Sahnane Nora, Rivera Daniela, Libera Laura, Carnevali Ileana, Banelli Barbara, Facchi Sofia, Gismondi Viviana, Paudice Michele, Cirmena Gabriella, Vellone Valerio G, Sessa Fausto, Varesco Liliana, Tibiletti Maria G
Unit of Pathology, Ospedale di Circolo, Azienda Socio Sanitaria Territoriale (ASST) Sette Laghi Hospital, Varese, Italy; Research Center for Familial and Hereditary Tumors, Department of Medicine and Surgery, University of Insubria, Varese, Italy.
Hereditary Cancer Unit, Istituto di Ricovero e Cura a Carattere Scientifico (IRCCS) Ospedale Policlinico San Martino, Genoa, Italy.
J Mol Diagn. 2023 Apr;25(4):217-226. doi: 10.1016/j.jmoldx.2023.01.003. Epub 2023 Feb 3.
Epithelial ovarian cancers (EOCs) harboring germline or somatic pathogenic variants in BRCA1 and BRCA2 genes show sensitivity to poly(ADP-ribose) polymerase inhibition. It has been suggested that BRCA1 promoter methylation is perhaps a better determinant of therapy response, because of its intrinsic dynamic feature, with respect to genomic scars or gene mutation. Conflicting evidence was reported so far, and the lack of a validated assay to measure promoter methylation was considered a main confounding factor in data interpretation. To contribute to the validation process of a pyrosequencing assay for BRCA1 promoter methylation, 109 EOCs from two Italian centers were reciprocally blindly investigated. By comparing two different pyrosequencing assays, addressing a partially overlapping region of BRCA1 promoter, an almost complete concordance of results was obtained. Moreover, the clinical relevance of this approach was also supported by the finding of BRCA1 transcript down-regulation in BRCA1-methylated EOCs. These findings could lead to the development of a simple and cheap pyrosequencing assay for diagnostics, easily applicable to formalin-fixed, paraffin-embedded tissues. This technique may be implemented in routine clinical practice in the near future to identify EOCs sensitive to poly(ADP-ribose) polymerase inhibitor therapy, thus increasing the subset of women affected by EOCs who could benefit from such treatment.
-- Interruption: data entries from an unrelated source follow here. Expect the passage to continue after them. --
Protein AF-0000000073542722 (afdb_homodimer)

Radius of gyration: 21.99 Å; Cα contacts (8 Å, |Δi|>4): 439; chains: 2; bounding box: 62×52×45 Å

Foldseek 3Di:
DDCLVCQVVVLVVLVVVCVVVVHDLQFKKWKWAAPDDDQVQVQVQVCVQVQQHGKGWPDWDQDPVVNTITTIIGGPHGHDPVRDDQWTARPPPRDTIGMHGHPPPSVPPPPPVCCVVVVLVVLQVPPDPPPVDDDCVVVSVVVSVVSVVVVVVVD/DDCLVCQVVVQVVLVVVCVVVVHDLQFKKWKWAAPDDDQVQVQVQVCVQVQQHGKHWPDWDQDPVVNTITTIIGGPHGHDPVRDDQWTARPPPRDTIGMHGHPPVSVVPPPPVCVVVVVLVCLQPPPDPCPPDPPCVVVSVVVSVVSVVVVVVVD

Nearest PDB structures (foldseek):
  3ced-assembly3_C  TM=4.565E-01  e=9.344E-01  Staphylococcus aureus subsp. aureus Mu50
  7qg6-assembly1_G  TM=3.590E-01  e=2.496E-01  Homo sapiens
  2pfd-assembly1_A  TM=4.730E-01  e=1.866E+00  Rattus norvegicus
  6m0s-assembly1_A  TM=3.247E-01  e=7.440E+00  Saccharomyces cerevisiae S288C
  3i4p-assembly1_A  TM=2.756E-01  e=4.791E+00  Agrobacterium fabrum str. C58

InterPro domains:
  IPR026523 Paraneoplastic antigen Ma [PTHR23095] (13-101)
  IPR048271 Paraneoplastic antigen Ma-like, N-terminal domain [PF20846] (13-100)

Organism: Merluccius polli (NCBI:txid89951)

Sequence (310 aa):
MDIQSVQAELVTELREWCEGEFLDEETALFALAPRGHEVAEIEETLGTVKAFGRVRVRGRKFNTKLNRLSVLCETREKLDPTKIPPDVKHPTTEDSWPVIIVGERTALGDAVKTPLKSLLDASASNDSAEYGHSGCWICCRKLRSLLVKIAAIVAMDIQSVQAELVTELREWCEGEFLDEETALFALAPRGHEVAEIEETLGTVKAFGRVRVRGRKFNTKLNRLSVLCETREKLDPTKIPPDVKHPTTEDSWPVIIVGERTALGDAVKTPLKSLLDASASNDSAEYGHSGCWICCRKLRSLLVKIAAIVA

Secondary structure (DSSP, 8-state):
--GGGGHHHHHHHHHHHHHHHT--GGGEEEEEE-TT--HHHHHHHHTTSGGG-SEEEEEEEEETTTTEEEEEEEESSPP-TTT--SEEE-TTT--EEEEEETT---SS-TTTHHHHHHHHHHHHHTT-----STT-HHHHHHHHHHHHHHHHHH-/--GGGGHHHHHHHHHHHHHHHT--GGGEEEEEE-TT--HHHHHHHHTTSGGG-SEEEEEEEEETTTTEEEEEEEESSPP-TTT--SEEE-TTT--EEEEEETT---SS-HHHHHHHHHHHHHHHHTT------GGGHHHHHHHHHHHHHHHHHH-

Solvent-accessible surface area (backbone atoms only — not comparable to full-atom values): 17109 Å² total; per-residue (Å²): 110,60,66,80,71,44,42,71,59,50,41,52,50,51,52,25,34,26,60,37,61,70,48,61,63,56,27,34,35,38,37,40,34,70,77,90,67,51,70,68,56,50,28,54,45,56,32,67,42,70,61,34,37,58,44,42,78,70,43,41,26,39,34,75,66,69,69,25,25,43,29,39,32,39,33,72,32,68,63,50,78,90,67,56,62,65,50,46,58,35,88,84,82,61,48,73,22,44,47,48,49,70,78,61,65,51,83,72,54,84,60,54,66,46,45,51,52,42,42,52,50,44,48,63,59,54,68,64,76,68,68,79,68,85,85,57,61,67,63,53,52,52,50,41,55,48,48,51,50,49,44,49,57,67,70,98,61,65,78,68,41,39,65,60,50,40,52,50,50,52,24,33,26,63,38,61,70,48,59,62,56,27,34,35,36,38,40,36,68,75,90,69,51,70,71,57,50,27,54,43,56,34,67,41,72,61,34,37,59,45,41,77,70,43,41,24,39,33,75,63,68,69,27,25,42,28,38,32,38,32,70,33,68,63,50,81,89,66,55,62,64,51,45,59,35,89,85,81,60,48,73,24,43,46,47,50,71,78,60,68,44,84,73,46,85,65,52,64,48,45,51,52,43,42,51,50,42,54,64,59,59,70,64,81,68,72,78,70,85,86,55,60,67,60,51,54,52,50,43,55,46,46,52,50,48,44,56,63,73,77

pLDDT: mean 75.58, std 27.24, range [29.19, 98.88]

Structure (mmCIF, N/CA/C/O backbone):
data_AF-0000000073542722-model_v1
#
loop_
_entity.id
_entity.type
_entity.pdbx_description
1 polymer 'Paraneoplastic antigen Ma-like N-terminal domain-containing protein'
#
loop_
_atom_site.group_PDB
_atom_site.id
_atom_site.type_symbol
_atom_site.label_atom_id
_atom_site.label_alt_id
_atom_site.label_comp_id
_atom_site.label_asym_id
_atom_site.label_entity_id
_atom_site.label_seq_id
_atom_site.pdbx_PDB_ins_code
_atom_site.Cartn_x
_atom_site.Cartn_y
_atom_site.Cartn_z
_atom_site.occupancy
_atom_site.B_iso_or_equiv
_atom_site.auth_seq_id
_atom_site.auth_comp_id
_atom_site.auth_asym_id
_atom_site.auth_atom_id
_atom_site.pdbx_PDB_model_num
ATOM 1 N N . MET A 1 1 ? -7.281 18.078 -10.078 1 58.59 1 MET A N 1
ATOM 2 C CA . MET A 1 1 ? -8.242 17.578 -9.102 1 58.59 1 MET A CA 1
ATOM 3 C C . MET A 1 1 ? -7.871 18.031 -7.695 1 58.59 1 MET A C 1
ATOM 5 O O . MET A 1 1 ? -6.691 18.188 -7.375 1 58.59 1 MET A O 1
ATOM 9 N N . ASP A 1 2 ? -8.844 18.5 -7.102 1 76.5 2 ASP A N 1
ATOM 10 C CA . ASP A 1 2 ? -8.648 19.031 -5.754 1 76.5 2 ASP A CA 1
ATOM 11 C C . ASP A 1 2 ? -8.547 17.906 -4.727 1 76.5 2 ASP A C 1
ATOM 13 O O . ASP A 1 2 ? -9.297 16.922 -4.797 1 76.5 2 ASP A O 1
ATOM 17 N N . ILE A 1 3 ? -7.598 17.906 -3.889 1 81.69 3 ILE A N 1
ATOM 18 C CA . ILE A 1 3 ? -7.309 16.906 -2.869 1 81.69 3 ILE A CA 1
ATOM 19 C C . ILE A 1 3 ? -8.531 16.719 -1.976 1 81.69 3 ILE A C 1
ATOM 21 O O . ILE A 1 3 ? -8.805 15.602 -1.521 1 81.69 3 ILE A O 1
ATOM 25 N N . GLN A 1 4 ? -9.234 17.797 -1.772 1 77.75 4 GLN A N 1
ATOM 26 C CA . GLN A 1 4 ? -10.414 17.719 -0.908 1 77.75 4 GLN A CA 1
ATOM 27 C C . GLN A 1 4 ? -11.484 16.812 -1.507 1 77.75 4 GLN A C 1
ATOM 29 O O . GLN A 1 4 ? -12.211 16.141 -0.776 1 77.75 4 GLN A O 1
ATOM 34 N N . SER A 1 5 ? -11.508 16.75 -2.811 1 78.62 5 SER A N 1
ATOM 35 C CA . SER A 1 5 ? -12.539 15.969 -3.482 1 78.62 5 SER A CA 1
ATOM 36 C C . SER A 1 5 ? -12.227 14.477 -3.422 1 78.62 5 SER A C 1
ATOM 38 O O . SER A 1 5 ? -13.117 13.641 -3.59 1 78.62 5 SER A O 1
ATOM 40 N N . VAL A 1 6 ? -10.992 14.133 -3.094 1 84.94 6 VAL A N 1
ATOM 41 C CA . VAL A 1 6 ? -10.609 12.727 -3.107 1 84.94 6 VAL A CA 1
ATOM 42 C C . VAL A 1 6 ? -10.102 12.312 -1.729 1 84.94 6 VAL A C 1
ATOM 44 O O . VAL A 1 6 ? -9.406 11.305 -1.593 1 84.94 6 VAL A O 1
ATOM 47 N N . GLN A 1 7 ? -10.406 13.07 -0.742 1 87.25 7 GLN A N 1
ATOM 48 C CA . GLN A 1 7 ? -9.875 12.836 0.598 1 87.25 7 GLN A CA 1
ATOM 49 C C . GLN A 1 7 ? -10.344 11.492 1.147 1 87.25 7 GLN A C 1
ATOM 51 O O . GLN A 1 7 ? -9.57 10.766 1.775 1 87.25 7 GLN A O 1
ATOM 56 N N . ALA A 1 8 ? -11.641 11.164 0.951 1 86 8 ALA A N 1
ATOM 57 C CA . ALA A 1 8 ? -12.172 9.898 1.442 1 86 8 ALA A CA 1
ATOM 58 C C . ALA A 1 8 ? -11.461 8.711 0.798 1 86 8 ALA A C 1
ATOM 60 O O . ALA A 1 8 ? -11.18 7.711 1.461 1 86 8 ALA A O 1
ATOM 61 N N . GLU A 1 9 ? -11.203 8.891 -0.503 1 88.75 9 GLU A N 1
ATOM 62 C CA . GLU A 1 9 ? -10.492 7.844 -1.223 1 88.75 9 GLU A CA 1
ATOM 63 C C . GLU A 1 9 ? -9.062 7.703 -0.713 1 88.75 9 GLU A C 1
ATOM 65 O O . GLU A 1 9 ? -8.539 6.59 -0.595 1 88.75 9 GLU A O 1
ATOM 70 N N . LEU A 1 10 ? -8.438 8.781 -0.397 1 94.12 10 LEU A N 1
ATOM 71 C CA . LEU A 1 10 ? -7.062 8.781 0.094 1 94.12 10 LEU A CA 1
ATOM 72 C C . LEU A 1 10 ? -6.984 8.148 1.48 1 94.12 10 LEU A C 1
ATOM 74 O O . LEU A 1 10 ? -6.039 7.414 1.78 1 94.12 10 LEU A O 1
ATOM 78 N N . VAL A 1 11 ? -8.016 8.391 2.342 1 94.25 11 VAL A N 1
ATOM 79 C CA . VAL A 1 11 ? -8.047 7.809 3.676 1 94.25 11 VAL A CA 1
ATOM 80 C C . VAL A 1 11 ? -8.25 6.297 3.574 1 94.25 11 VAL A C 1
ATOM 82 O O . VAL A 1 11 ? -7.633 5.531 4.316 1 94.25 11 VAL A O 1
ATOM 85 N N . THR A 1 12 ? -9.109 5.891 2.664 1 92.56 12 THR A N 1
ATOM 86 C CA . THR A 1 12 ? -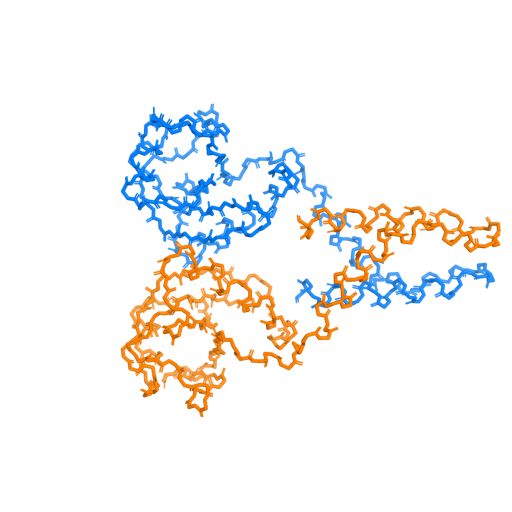9.32 4.461 2.457 1 92.56 12 THR A CA 1
ATOM 87 C C . THR A 1 12 ? -8.031 3.785 2.004 1 92.56 12 THR A C 1
ATOM 89 O O . THR A 1 12 ? -7.68 2.713 2.5 1 92.56 12 THR A O 1
ATOM 92 N N . GLU A 1 13 ? -7.348 4.445 1.066 1 95.38 13 GLU A N 1
ATOM 93 C CA . GLU A 1 13 ? -6.082 3.887 0.596 1 95.38 13 GLU A CA 1
ATOM 94 C C . GLU A 1 13 ? -5.055 3.82 1.724 1 95.38 13 GLU A C 1
ATOM 96 O O . GLU A 1 13 ? -4.301 2.852 1.826 1 95.38 13 GLU A O 1
ATOM 101 N N . LEU A 1 14 ? -5.016 4.848 2.514 1 97.31 14 LEU A N 1
ATOM 102 C CA . LEU A 1 14 ? -4.113 4.875 3.66 1 97.31 14 LEU A CA 1
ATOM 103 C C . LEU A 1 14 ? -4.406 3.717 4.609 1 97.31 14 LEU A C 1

携带BRCA1和BRCA2基因种系或体细胞致病变体的上皮性卵巢癌(EOC)对聚(ADP-核糖)聚合酶抑制敏感。有人提出,BRCA1启动子甲基化可能是治疗反应更好的决定因素,因为相对于基因组疤痕或基因突变,它具有内在的动态特征。到目前为止,已有相互矛盾的证据报道,并且缺乏用于测量启动子甲基化的经过验证的检测方法被认为是数据解释中的一个主要混杂因素。为了有助于BRCA1启动子甲基化焦磷酸测序检测的验证过程,对来自两个意大利中心的109例EOC进行了相互盲法研究。通过比较两种针对BRCA1启动子部分重叠区域的不同焦磷酸测序检测方法,结果几乎完全一致。此外,BRCA1甲基化的EOC中BRCA1转录本下调这一发现也支持了该方法的临床相关性。这些发现可能会促成一种简单且廉价的用于诊断的焦磷酸测序检测方法的开发,该方法易于应用于福尔马林固定、石蜡包埋的组织。这项技术可能在不久的将来应用于常规临床实践,以识别对聚(ADP-核糖)聚合酶抑制剂治疗敏感的EOC,从而增加可能从这种治疗中受益的EOC女性患者的比例。